For bond and stock holders they have increased their purchasing power significantly. Bonds have done well as they have provided a higher yield than cash all the while enjoying bond price appreciation due to rate cuts.
If inflation on average was running at 2%, but a 60/40 stock bond portfolio returned 7% the investor would make a 5% real return. Again they would have to pay out taxes, but there would still be enough left to have a nice real gain beyond the 2% inflation rate.
Now let’s think back to Japan and examine where we are today. Japan has experienced deflation for a long time now. This is a unique situation where prices actually go down and money under the mattress becomes more valuable. That same money that earlier was eroding now actually make a positive real return. Nominally it is still zero but in real terms it can be significant.
This is very important to think about at the moment. If stocks prices seem high and bond yields are low how can anyone retire without getting a high enough investment return? The answer is they might not have to. Even if cash pays zero you could possibly make it through retirement under deflation.
Example: comparing inflation to deflation on living costs
If your standard monthly living costs are $2,000 a month under 2% inflation, then next year you would need $2,040. Over 12 months this is an increase of $480.
These same $2,000 under a 2% deflation would come in at $1,960. Or a savings of $480 over the course of the year.
This may not seem like a huge difference, but this is under mild inflation and deflation over the course of just 1 year. If mild deflation persisted for a decade at 2% this would eventually reduce the monthly living cost to $1,634. Now this is a $4,392 savings in costs over the course of the year.

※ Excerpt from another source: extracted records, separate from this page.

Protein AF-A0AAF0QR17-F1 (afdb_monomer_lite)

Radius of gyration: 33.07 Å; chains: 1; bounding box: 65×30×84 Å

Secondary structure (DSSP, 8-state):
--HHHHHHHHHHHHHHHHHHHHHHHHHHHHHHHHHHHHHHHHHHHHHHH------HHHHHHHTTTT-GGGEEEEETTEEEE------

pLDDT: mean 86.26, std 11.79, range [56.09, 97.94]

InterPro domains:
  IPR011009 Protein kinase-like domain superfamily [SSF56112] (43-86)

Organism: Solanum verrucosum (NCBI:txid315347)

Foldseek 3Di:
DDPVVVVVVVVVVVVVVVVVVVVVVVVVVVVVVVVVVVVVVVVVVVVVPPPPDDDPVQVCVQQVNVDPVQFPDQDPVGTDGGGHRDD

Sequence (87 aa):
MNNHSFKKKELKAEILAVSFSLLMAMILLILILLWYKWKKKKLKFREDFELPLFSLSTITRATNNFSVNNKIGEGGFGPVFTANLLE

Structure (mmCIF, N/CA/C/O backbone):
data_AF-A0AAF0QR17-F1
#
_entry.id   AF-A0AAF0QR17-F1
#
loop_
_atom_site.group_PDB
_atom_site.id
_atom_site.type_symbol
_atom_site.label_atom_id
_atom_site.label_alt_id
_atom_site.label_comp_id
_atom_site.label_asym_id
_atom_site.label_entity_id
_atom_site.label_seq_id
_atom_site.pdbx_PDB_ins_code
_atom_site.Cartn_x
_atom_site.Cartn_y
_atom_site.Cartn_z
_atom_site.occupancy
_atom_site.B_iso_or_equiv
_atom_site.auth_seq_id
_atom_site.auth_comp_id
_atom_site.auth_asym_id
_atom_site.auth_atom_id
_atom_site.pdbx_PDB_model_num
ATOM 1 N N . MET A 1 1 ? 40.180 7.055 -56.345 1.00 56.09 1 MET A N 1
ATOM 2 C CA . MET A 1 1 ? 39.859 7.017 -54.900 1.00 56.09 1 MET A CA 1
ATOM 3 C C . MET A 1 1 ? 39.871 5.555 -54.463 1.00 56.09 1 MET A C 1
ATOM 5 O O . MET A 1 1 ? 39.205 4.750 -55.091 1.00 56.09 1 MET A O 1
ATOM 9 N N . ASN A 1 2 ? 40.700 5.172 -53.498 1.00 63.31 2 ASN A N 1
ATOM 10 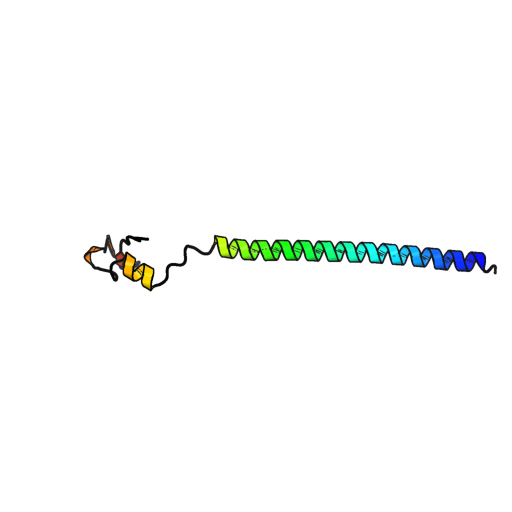C CA . ASN A 1 2 ? 40.972 3.773 -53.140 1.00 63.31 2 ASN A CA 1
ATOM 11 C C . ASN A 1 2 ? 39.863 3.155 -52.259 1.00 63.31 2 ASN A C 1
ATOM 13 O O . ASN A 1 2 ? 39.567 3.681 -51.189 1.00 63.31 2 ASN A O 1
ATOM 17 N N . ASN A 1 3 ? 39.317 1.991 -52.646 1.00 73.00 3 ASN A N 1
ATOM 18 C CA . ASN A 1 3 ? 38.273 1.246 -51.904 1.00 73.00 3 ASN A CA 1
ATOM 19 C C . ASN A 1 3 ? 38.586 1.016 -50.411 1.00 73.00 3 ASN A C 1
ATOM 21 O O . ASN A 1 3 ? 37.684 0.867 -49.590 1.00 73.00 3 ASN A O 1
ATOM 25 N N . HIS A 1 4 ? 39.866 1.009 -50.041 1.00 74.00 4 HIS A N 1
ATOM 26 C CA . HIS A 1 4 ? 40.322 0.848 -48.665 1.00 74.00 4 HIS A CA 1
ATOM 27 C C . HIS A 1 4 ? 39.986 2.049 -47.756 1.00 74.00 4 HIS A C 1
ATOM 29 O O . HIS A 1 4 ? 39.685 1.858 -46.580 1.00 74.00 4 HIS A O 1
ATOM 35 N N . SER A 1 5 ? 39.997 3.285 -48.274 1.00 76.38 5 SER A N 1
ATOM 36 C CA . SER A 1 5 ? 39.635 4.473 -47.480 1.00 76.38 5 SER A CA 1
ATOM 37 C C . SER A 1 5 ? 38.124 4.589 -47.270 1.00 76.38 5 SER A C 1
ATOM 39 O O . SER A 1 5 ? 37.693 5.035 -46.210 1.00 76.38 5 SER A O 1
ATOM 41 N N . PHE A 1 6 ? 37.331 4.123 -48.239 1.00 77.81 6 PHE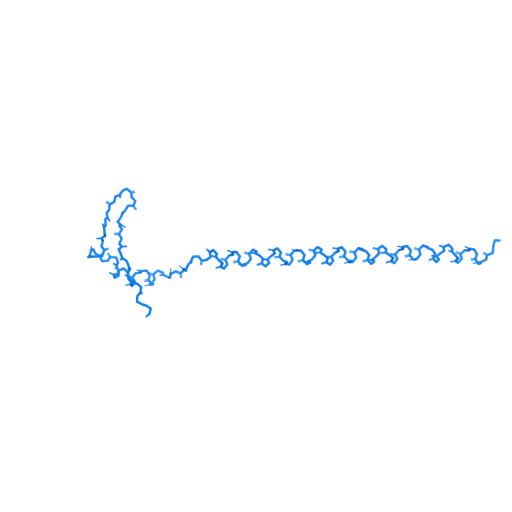 A N 1
ATOM 42 C CA . PHE A 1 6 ? 35.872 4.061 -48.157 1.00 77.81 6 PHE A CA 1
ATOM 43 C C . PHE A 1 6 ? 35.410 3.041 -47.104 1.00 77.81 6 PHE A C 1
ATOM 45 O O . PHE A 1 6 ? 34.698 3.412 -46.175 1.00 77.81 6 PHE A O 1
ATOM 52 N N . LYS A 1 7 ? 35.936 1.804 -47.138 1.00 79.31 7 LYS A N 1
ATOM 53 C CA . LYS A 1 7 ? 35.638 0.782 -46.110 1.00 79.31 7 LYS A CA 1
ATOM 54 C C . LYS A 1 7 ? 36.011 1.231 -44.692 1.00 79.31 7 LYS A C 1
ATOM 56 O O . LYS A 1 7 ? 35.285 0.948 -43.749 1.00 79.31 7 LYS A O 1
ATOM 61 N N . LYS A 1 8 ? 37.115 1.975 -44.526 1.00 77.31 8 LYS A N 1
ATOM 62 C CA . LYS A 1 8 ? 37.511 2.541 -43.222 1.00 77.31 8 LYS A CA 1
ATOM 63 C C . LYS A 1 8 ? 36.540 3.602 -42.691 1.00 77.31 8 LYS A C 1
ATOM 65 O O . LYS A 1 8 ? 36.506 3.802 -41.481 1.00 77.31 8 LYS A O 1
ATOM 70 N N . LYS A 1 9 ? 35.806 4.309 -43.556 1.00 78.25 9 LYS A N 1
ATOM 71 C CA . LYS A 1 9 ? 34.795 5.296 -43.141 1.00 78.25 9 LYS A CA 1
ATOM 72 C C . LYS A 1 9 ? 33.506 4.606 -42.694 1.00 78.25 9 LYS A C 1
ATOM 74 O O . LYS A 1 9 ? 33.025 4.923 -41.613 1.00 78.25 9 LYS A O 1
ATOM 79 N N . GLU A 1 10 ? 33.042 3.621 -43.460 1.00 81.75 10 GLU A N 1
ATOM 80 C CA . GLU A 1 10 ? 31.877 2.782 -43.125 1.00 81.75 10 GLU A CA 1
ATOM 81 C C . GLU A 1 10 ? 32.071 2.053 -41.781 1.00 81.75 10 GLU A C 1
ATOM 83 O O . GLU A 1 10 ? 31.273 2.218 -40.862 1.00 81.75 10 GLU A O 1
ATOM 88 N N . LEU A 1 11 ? 33.211 1.371 -41.592 1.00 79.50 11 LEU A N 1
ATOM 89 C CA . LEU A 1 11 ? 33.523 0.653 -40.344 1.00 79.50 11 LEU A CA 1
ATOM 90 C C . LEU A 1 11 ? 33.533 1.564 -39.105 1.00 79.50 11 LEU A C 1
ATOM 92 O O . LEU A 1 11 ? 33.121 1.159 -38.021 1.00 79.50 11 LEU A O 1
ATOM 96 N N . LYS A 1 12 ? 34.007 2.810 -39.240 1.00 84.81 12 LYS A N 1
ATOM 97 C CA . LYS A 1 12 ? 34.010 3.779 -38.131 1.00 84.81 12 LYS A CA 1
ATOM 98 C C . LYS A 1 12 ? 32.596 4.233 -37.761 1.00 84.81 12 LYS A C 1
ATOM 100 O O . LYS A 1 12 ? 32.338 4.463 -36.581 1.00 84.81 12 LYS A O 1
ATOM 105 N N . ALA A 1 13 ? 31.705 4.364 -38.743 1.00 82.50 13 ALA A N 1
ATOM 106 C CA . ALA A 1 13 ? 30.312 4.734 -38.514 1.00 82.50 13 ALA A CA 1
ATOM 107 C C . ALA A 1 13 ? 29.520 3.590 -37.853 1.00 82.50 13 ALA A C 1
ATOM 109 O O . ALA A 1 13 ? 28.782 3.838 -36.899 1.00 82.50 13 ALA A O 1
ATOM 110 N N . GLU A 1 14 ? 29.733 2.341 -38.281 1.00 82.19 14 GLU A N 1
ATOM 111 C CA . GLU A 1 14 ? 29.101 1.160 -37.671 1.00 82.19 14 GLU A CA 1
ATOM 112 C C . GLU A 1 14 ? 29.470 0.999 -36.189 1.00 82.19 14 GLU A C 1
ATOM 114 O O . GLU A 1 14 ? 28.591 0.807 -35.348 1.00 82.19 14 GLU A O 1
ATOM 119 N N . ILE A 1 15 ? 30.753 1.148 -35.835 1.00 87.44 15 ILE A N 1
ATOM 120 C CA . ILE A 1 15 ? 31.211 1.034 -34.437 1.00 87.44 15 ILE A CA 1
ATOM 121 C C . ILE A 1 15 ? 30.532 2.083 -33.545 1.00 87.44 15 ILE A C 1
ATOM 123 O O . ILE A 1 15 ? 30.111 1.773 -32.426 1.00 87.44 15 ILE A O 1
ATOM 127 N N . LEU A 1 16 ? 30.384 3.315 -34.043 1.00 86.81 16 LEU A N 1
ATOM 128 C CA . LEU A 1 16 ? 29.718 4.386 -33.305 1.00 86.81 16 LEU A CA 1
ATOM 129 C C . LEU A 1 16 ? 28.235 4.048 -33.068 1.00 86.81 16 LEU A C 1
ATOM 131 O O . LEU A 1 16 ? 27.751 4.172 -31.941 1.00 86.81 16 LEU A O 1
ATOM 135 N N . ALA A 1 17 ? 27.539 3.539 -34.087 1.00 88.12 17 ALA A N 1
ATOM 136 C CA . ALA A 1 17 ? 26.135 3.138 -33.982 1.00 88.12 17 ALA A CA 1
ATOM 137 C C . ALA A 1 17 ? 25.915 1.971 -32.999 1.00 88.12 17 ALA A C 1
ATOM 139 O O . ALA A 1 17 ? 24.989 2.012 -32.181 1.00 88.12 17 ALA A O 1
ATOM 140 N N . VAL A 1 18 ? 26.787 0.955 -33.020 1.00 91.69 18 VAL A N 1
ATOM 141 C CA . VAL A 1 18 ? 26.721 -0.184 -32.086 1.00 91.69 18 VAL A CA 1
ATOM 142 C C . VAL A 1 18 ? 26.931 0.284 -30.647 1.00 91.69 18 VAL A C 1
ATOM 144 O O . VAL A 1 18 ? 26.180 -0.109 -29.753 1.00 91.69 18 VAL A O 1
ATOM 147 N N . SER A 1 19 ? 27.898 1.177 -30.419 1.00 91.12 19 SER A N 1
ATOM 148 C CA . SER A 1 19 ? 28.164 1.711 -29.080 1.00 91.12 19 SER A CA 1
ATOM 149 C C . SER A 1 19 ? 26.967 2.480 -28.509 1.00 91.12 19 SER A C 1
ATOM 151 O O . SER A 1 19 ? 26.584 2.266 -27.359 1.00 91.12 19 SER A O 1
ATOM 153 N N . PHE A 1 20 ? 26.310 3.306 -29.327 1.00 94.00 20 PHE A N 1
ATOM 154 C CA . PHE A 1 20 ? 25.130 4.062 -28.914 1.00 94.00 20 PHE A CA 1
ATOM 155 C C . PHE A 1 20 ? 23.938 3.144 -28.621 1.00 94.00 20 PHE A C 1
ATOM 157 O O . PHE A 1 20 ? 23.227 3.340 -27.637 1.00 94.00 20 PHE A O 1
ATOM 164 N N . SER A 1 21 ? 23.763 2.097 -29.430 1.00 94.69 21 SER A N 1
ATOM 165 C CA . SER A 1 21 ? 22.711 1.094 -29.238 1.00 94.69 21 SER A CA 1
ATOM 166 C C . SER A 1 21 ? 22.862 0.356 -27.902 1.00 94.69 21 SER A C 1
ATOM 168 O O . SER A 1 21 ? 21.878 0.164 -27.186 1.00 94.69 21 SER A O 1
ATOM 170 N N . LEU A 1 22 ? 24.096 0.000 -27.523 1.00 95.00 22 LEU A N 1
ATOM 171 C CA . LEU A 1 22 ? 24.392 -0.640 -26.237 1.00 95.00 22 LEU A CA 1
ATOM 172 C C . LEU A 1 22 ? 24.127 0.295 -25.052 1.00 95.00 22 LEU A C 1
ATOM 174 O O . LEU A 1 22 ? 23.516 -0.122 -24.067 1.00 95.00 22 LEU A O 1
ATOM 178 N N . LEU A 1 23 ? 24.542 1.561 -25.153 1.00 95.25 23 LEU A N 1
ATOM 179 C CA . LEU A 1 23 ? 24.274 2.563 -24.118 1.00 95.25 23 LEU A CA 1
ATOM 180 C C . LEU A 1 23 ? 22.771 2.797 -23.946 1.00 95.25 23 LEU A C 1
ATOM 182 O O . LEU A 1 23 ? 22.275 2.790 -22.822 1.00 95.25 23 LEU A O 1
ATOM 186 N N . MET A 1 24 ? 22.034 2.933 -25.049 1.00 96.38 24 MET A N 1
ATOM 187 C CA . MET A 1 24 ? 20.585 3.120 -25.029 1.00 96.38 24 MET A CA 1
ATOM 188 C C . MET A 1 24 ? 19.869 1.929 -24.380 1.00 96.38 24 MET A C 1
ATOM 190 O O . MET A 1 24 ? 19.022 2.119 -23.508 1.00 96.38 24 MET A O 1
ATOM 194 N N . ALA A 1 25 ? 20.248 0.699 -24.738 1.00 97.06 25 ALA A N 1
ATOM 195 C CA . ALA A 1 25 ? 19.702 -0.508 -24.120 1.00 97.06 25 ALA A CA 1
ATOM 196 C C . ALA A 1 25 ? 19.994 -0.566 -22.610 1.00 97.06 25 ALA A C 1
ATOM 198 O O . ALA A 1 25 ? 19.114 -0.909 -21.820 1.00 97.06 25 ALA A O 1
ATOM 199 N N . MET A 1 26 ? 21.203 -0.178 -22.195 1.00 97.25 26 MET A N 1
ATOM 200 C CA . MET A 1 26 ? 21.597 -0.142 -20.785 1.00 97.25 26 MET A CA 1
ATOM 201 C C . MET A 1 26 ? 20.799 0.906 -19.996 1.00 97.25 26 MET A C 1
ATOM 203 O O . MET A 1 26 ? 20.320 0.617 -18.900 1.00 97.25 26 MET A O 1
ATOM 207 N N . ILE A 1 27 ? 20.587 2.093 -20.572 1.00 97.94 27 ILE A N 1
ATOM 208 C CA . ILE A 1 27 ? 19.761 3.157 -19.982 1.00 97.94 27 ILE A CA 1
ATOM 209 C C . ILE A 1 27 ? 18.311 2.685 -19.830 1.00 97.94 27 ILE A C 1
ATOM 211 O O . ILE A 1 27 ? 17.737 2.822 -18.749 1.00 97.94 27 ILE A O 1
ATOM 215 N N . LEU A 1 28 ? 17.728 2.084 -20.872 1.00 97.75 28 LEU A N 1
ATOM 216 C CA . LEU A 1 28 ? 16.370 1.534 -20.815 1.00 97.75 28 LEU A CA 1
ATOM 217 C C . LEU A 1 28 ? 16.247 0.450 -19.739 1.00 97.75 28 LEU A C 1
ATOM 219 O O . LEU A 1 28 ? 15.287 0.460 -18.970 1.00 97.75 28 LEU A O 1
ATOM 223 N N . LEU A 1 29 ? 17.236 -0.438 -19.626 1.00 97.50 29 LEU A N 1
ATOM 224 C CA . LEU A 1 29 ? 17.264 -1.473 -18.595 1.00 97.50 29 LEU A CA 1
ATOM 225 C C . LEU A 1 29 ? 17.322 -0.867 -17.184 1.00 97.50 29 LEU A C 1
ATOM 227 O O . LEU A 1 29 ? 16.570 -1.294 -16.307 1.00 97.50 29 LEU A O 1
ATOM 231 N N . ILE A 1 30 ? 18.136 0.171 -16.965 1.00 97.50 30 ILE A N 1
ATOM 232 C CA . ILE A 1 30 ? 18.183 0.897 -15.686 1.00 97.50 30 ILE A CA 1
ATOM 233 C C . ILE A 1 30 ? 16.825 1.542 -15.380 1.00 97.50 30 ILE A C 1
ATOM 235 O O . ILE A 1 30 ? 16.319 1.379 -14.269 1.00 97.50 30 ILE A O 1
ATOM 239 N N . LEU A 1 31 ? 16.200 2.222 -16.347 1.00 97.25 31 LEU A N 1
ATOM 240 C CA . LEU A 1 31 ? 14.879 2.838 -16.170 1.00 97.25 31 LEU A CA 1
ATOM 241 C C . LEU A 1 31 ? 13.808 1.799 -15.811 1.00 97.25 31 LEU A C 1
ATOM 243 O O . LEU A 1 31 ? 13.022 2.023 -14.888 1.00 97.25 31 LEU A O 1
ATOM 247 N N . ILE A 1 32 ? 13.817 0.640 -16.475 1.00 97.19 32 ILE A N 1
ATOM 248 C CA . ILE A 1 32 ? 12.910 -0.477 -16.178 1.00 97.19 32 ILE A CA 1
ATOM 249 C C . ILE A 1 32 ? 13.143 -1.003 -14.754 1.00 97.19 32 ILE A C 1
ATOM 251 O O . ILE A 1 32 ? 12.179 -1.205 -14.014 1.00 97.19 32 ILE A O 1
ATOM 255 N N . LEU A 1 33 ? 14.398 -1.182 -14.328 1.00 96.94 33 LEU A N 1
ATOM 256 C CA . LEU A 1 33 ? 14.726 -1.639 -12.971 1.00 96.94 33 LEU A CA 1
ATOM 257 C C . LEU A 1 33 ? 14.319 -0.622 -11.896 1.00 96.94 33 LEU A C 1
ATOM 259 O O . LEU A 1 33 ? 13.794 -1.013 -10.848 1.00 96.94 33 LEU A O 1
ATOM 263 N N . LEU A 1 34 ? 14.532 0.673 -12.145 1.00 96.12 34 LEU A N 1
ATOM 264 C CA . LEU A 1 34 ? 14.094 1.752 -11.255 1.00 96.12 34 LEU A CA 1
ATOM 265 C C . LEU A 1 34 ? 12.567 1.776 -11.139 1.00 96.12 34 LEU A C 1
ATOM 267 O O . LEU A 1 34 ? 12.041 1.819 -10.024 1.00 96.12 34 LEU A O 1
ATOM 271 N N . TRP A 1 35 ? 11.858 1.662 -12.264 1.00 96.12 35 TRP A N 1
ATOM 272 C CA . TRP A 1 35 ? 10.398 1.587 -12.292 1.00 96.12 35 TRP A CA 1
ATOM 273 C C . TRP A 1 35 ? 9.875 0.358 -11.541 1.00 96.12 35 TRP A C 1
ATOM 275 O O . TRP A 1 35 ? 8.984 0.478 -10.696 1.00 96.12 35 TRP A O 1
ATOM 285 N N . TYR A 1 36 ? 10.477 -0.812 -11.771 1.00 96.62 36 TYR A N 1
ATOM 286 C CA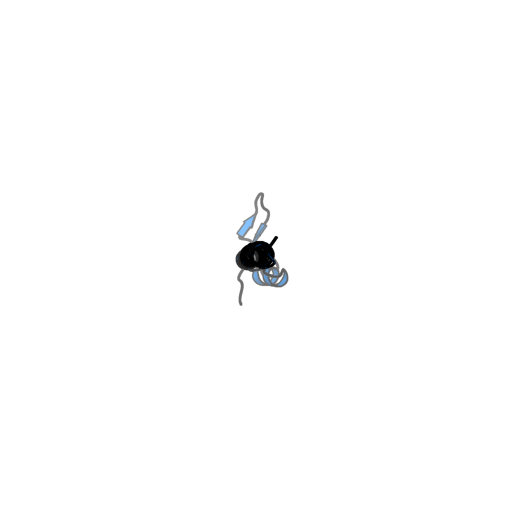 . TYR A 1 36 ? 10.120 -2.050 -11.081 1.00 96.62 36 TYR A CA 1
ATOM 287 C C . TYR A 1 36 ? 10.328 -1.936 -9.564 1.00 96.62 36 TYR A C 1
ATOM 289 O O . TYR A 1 36 ? 9.437 -2.289 -8.781 1.00 96.62 36 TYR A O 1
ATOM 297 N N . LYS A 1 37 ? 11.463 -1.369 -9.126 1.00 94.62 37 LYS A N 1
ATOM 298 C CA . LYS A 1 37 ? 11.723 -1.102 -7.702 1.00 94.62 37 LYS A CA 1
ATOM 299 C C . LYS A 1 37 ? 10.719 -0.114 -7.111 1.00 94.62 37 LYS A C 1
ATOM 301 O O . LYS A 1 37 ? 10.254 -0.335 -5.992 1.00 94.62 37 LYS A O 1
ATOM 306 N N . TRP A 1 38 ? 10.361 0.947 -7.833 1.00 90.56 38 TRP A N 1
ATOM 307 C CA . TRP A 1 38 ? 9.394 1.937 -7.356 1.00 90.56 38 TRP A CA 1
ATOM 308 C C . TRP A 1 38 ? 7.985 1.348 -7.222 1.00 90.56 38 TRP A C 1
ATOM 310 O O . TRP A 1 38 ? 7.338 1.521 -6.186 1.00 90.56 38 TRP A O 1
ATOM 320 N N . LYS A 1 39 ? 7.547 0.553 -8.204 1.00 88.00 39 LYS A N 1
ATOM 321 C CA . LYS A 1 39 ? 6.261 -0.156 -8.157 1.00 88.00 39 LYS A CA 1
ATOM 322 C C . LYS A 1 39 ? 6.192 -1.125 -6.972 1.00 88.00 39 LYS A C 1
ATOM 324 O O . LYS A 1 39 ? 5.195 -1.131 -6.255 1.00 88.00 39 LYS A O 1
ATOM 329 N N . LYS A 1 40 ? 7.265 -1.884 -6.712 1.00 84.38 40 LYS A N 1
ATOM 330 C CA . LYS A 1 40 ? 7.336 -2.807 -5.566 1.00 84.38 40 LYS A CA 1
ATOM 331 C C . LYS A 1 40 ? 7.303 -2.075 -4.220 1.00 84.38 40 LYS A C 1
ATOM 333 O O . LYS A 1 40 ? 6.635 -2.542 -3.305 1.00 84.38 40 LYS A O 1
ATOM 338 N N . LYS A 1 41 ? 7.964 -0.914 -4.103 1.00 77.12 41 LYS A N 1
ATOM 339 C CA . LYS A 1 41 ? 7.867 -0.060 -2.903 1.00 77.12 41 LYS A CA 1
ATOM 340 C C . LYS A 1 41 ? 6.436 0.413 -2.653 1.00 77.12 41 LYS A C 1
ATOM 342 O O . LYS A 1 41 ? 5.998 0.394 -1.514 1.00 77.12 41 LYS A O 1
ATOM 347 N N . LYS A 1 42 ? 5.700 0.794 -3.702 1.00 73.94 42 LYS A N 1
ATOM 348 C CA . LYS A 1 42 ? 4.294 1.209 -3.580 1.00 73.94 42 LYS A CA 1
ATOM 349 C C . LYS A 1 42 ? 3.373 0.057 -3.165 1.00 73.94 42 LYS A C 1
ATOM 351 O O . LYS A 1 42 ? 2.399 0.305 -2.469 1.00 73.94 42 LYS A O 1
ATOM 356 N N . LEU A 1 43 ? 3.675 -1.17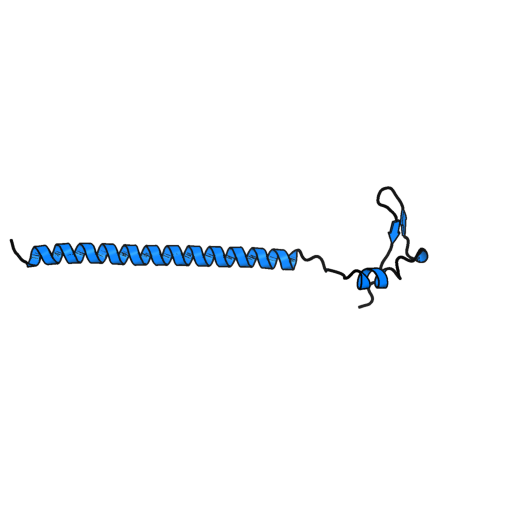5 -3.582 1.00 77.44 43 LEU A N 1
ATOM 357 C CA . LEU A 1 43 ? 2.928 -2.363 -3.161 1.00 77.44 43 LEU A CA 1
ATOM 358 C C . LEU A 1 43 ? 3.201 -2.702 -1.692 1.00 77.44 43 LEU A C 1
ATOM 360 O O . LEU A 1 43 ? 2.257 -2.802 -0.926 1.00 77.44 43 LEU A O 1
ATOM 364 N N . LYS A 1 44 ? 4.475 -2.747 -1.281 1.00 70.81 44 LYS A N 1
ATOM 365 C CA . LYS A 1 44 ? 4.838 -2.945 0.130 1.00 70.81 44 LYS A CA 1
ATOM 366 C C . LYS A 1 44 ? 4.297 -1.852 1.042 1.00 70.81 44 LYS A C 1
ATOM 368 O O . LYS A 1 44 ? 3.774 -2.157 2.089 1.00 70.81 44 LYS A O 1
ATOM 373 N N . PHE A 1 45 ? 4.351 -0.589 0.621 1.00 68.06 45 PHE A N 1
ATOM 374 C CA . PHE A 1 45 ? 3.733 0.499 1.376 1.00 68.06 45 PHE A CA 1
ATOM 375 C C . PHE A 1 45 ? 2.223 0.295 1.531 1.00 68.06 45 PHE A C 1
ATOM 377 O O . PHE A 1 45 ? 1.672 0.684 2.542 1.00 68.06 45 PHE A O 1
ATOM 384 N N . ARG A 1 46 ? 1.532 -0.306 0.555 1.00 62.19 46 ARG A N 1
ATOM 385 C CA . ARG A 1 46 ? 0.114 -0.647 0.721 1.00 62.19 46 ARG A CA 1
ATOM 386 C C . ARG A 1 46 ? -0.080 -1.803 1.695 1.00 62.19 46 ARG A C 1
ATOM 388 O O . ARG A 1 46 ? -0.929 -1.662 2.551 1.00 62.19 46 ARG A O 1
ATOM 395 N N . GLU A 1 47 ? 0.728 -2.857 1.617 1.00 64.69 47 GLU A N 1
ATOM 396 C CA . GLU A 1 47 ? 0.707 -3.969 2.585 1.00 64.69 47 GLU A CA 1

Example: Depression deflation rate -10%
Under a serious depression such as 1929 the deflation rate hit 10%. If one was in cash even if it was yielding 0% you would have done real well. 0 – (-10) = +10% in real terms. So not only would you have avoided taking a large loss in in stocks, you actually would have made more “real” money.
So clearly we can see now how cash can grow in real terms even if nominally its yield is zero. It is the real return that matters. This post is not an attack on stocks, bonds, or any other investment. It is not a call to doomsday investing either. In no way am I suggesting to go 100% cash, although there is nothing wrong with it if you do. It is merely to make the case that cash is not as poor of an investment as many in the financial community make it out to be.
I believe the best opportunities one has is to stay diversified. If one has a portion to stocks, bonds, cash, and any other investment of their liking and does not try to time the market or make predictions for the future they will be well served.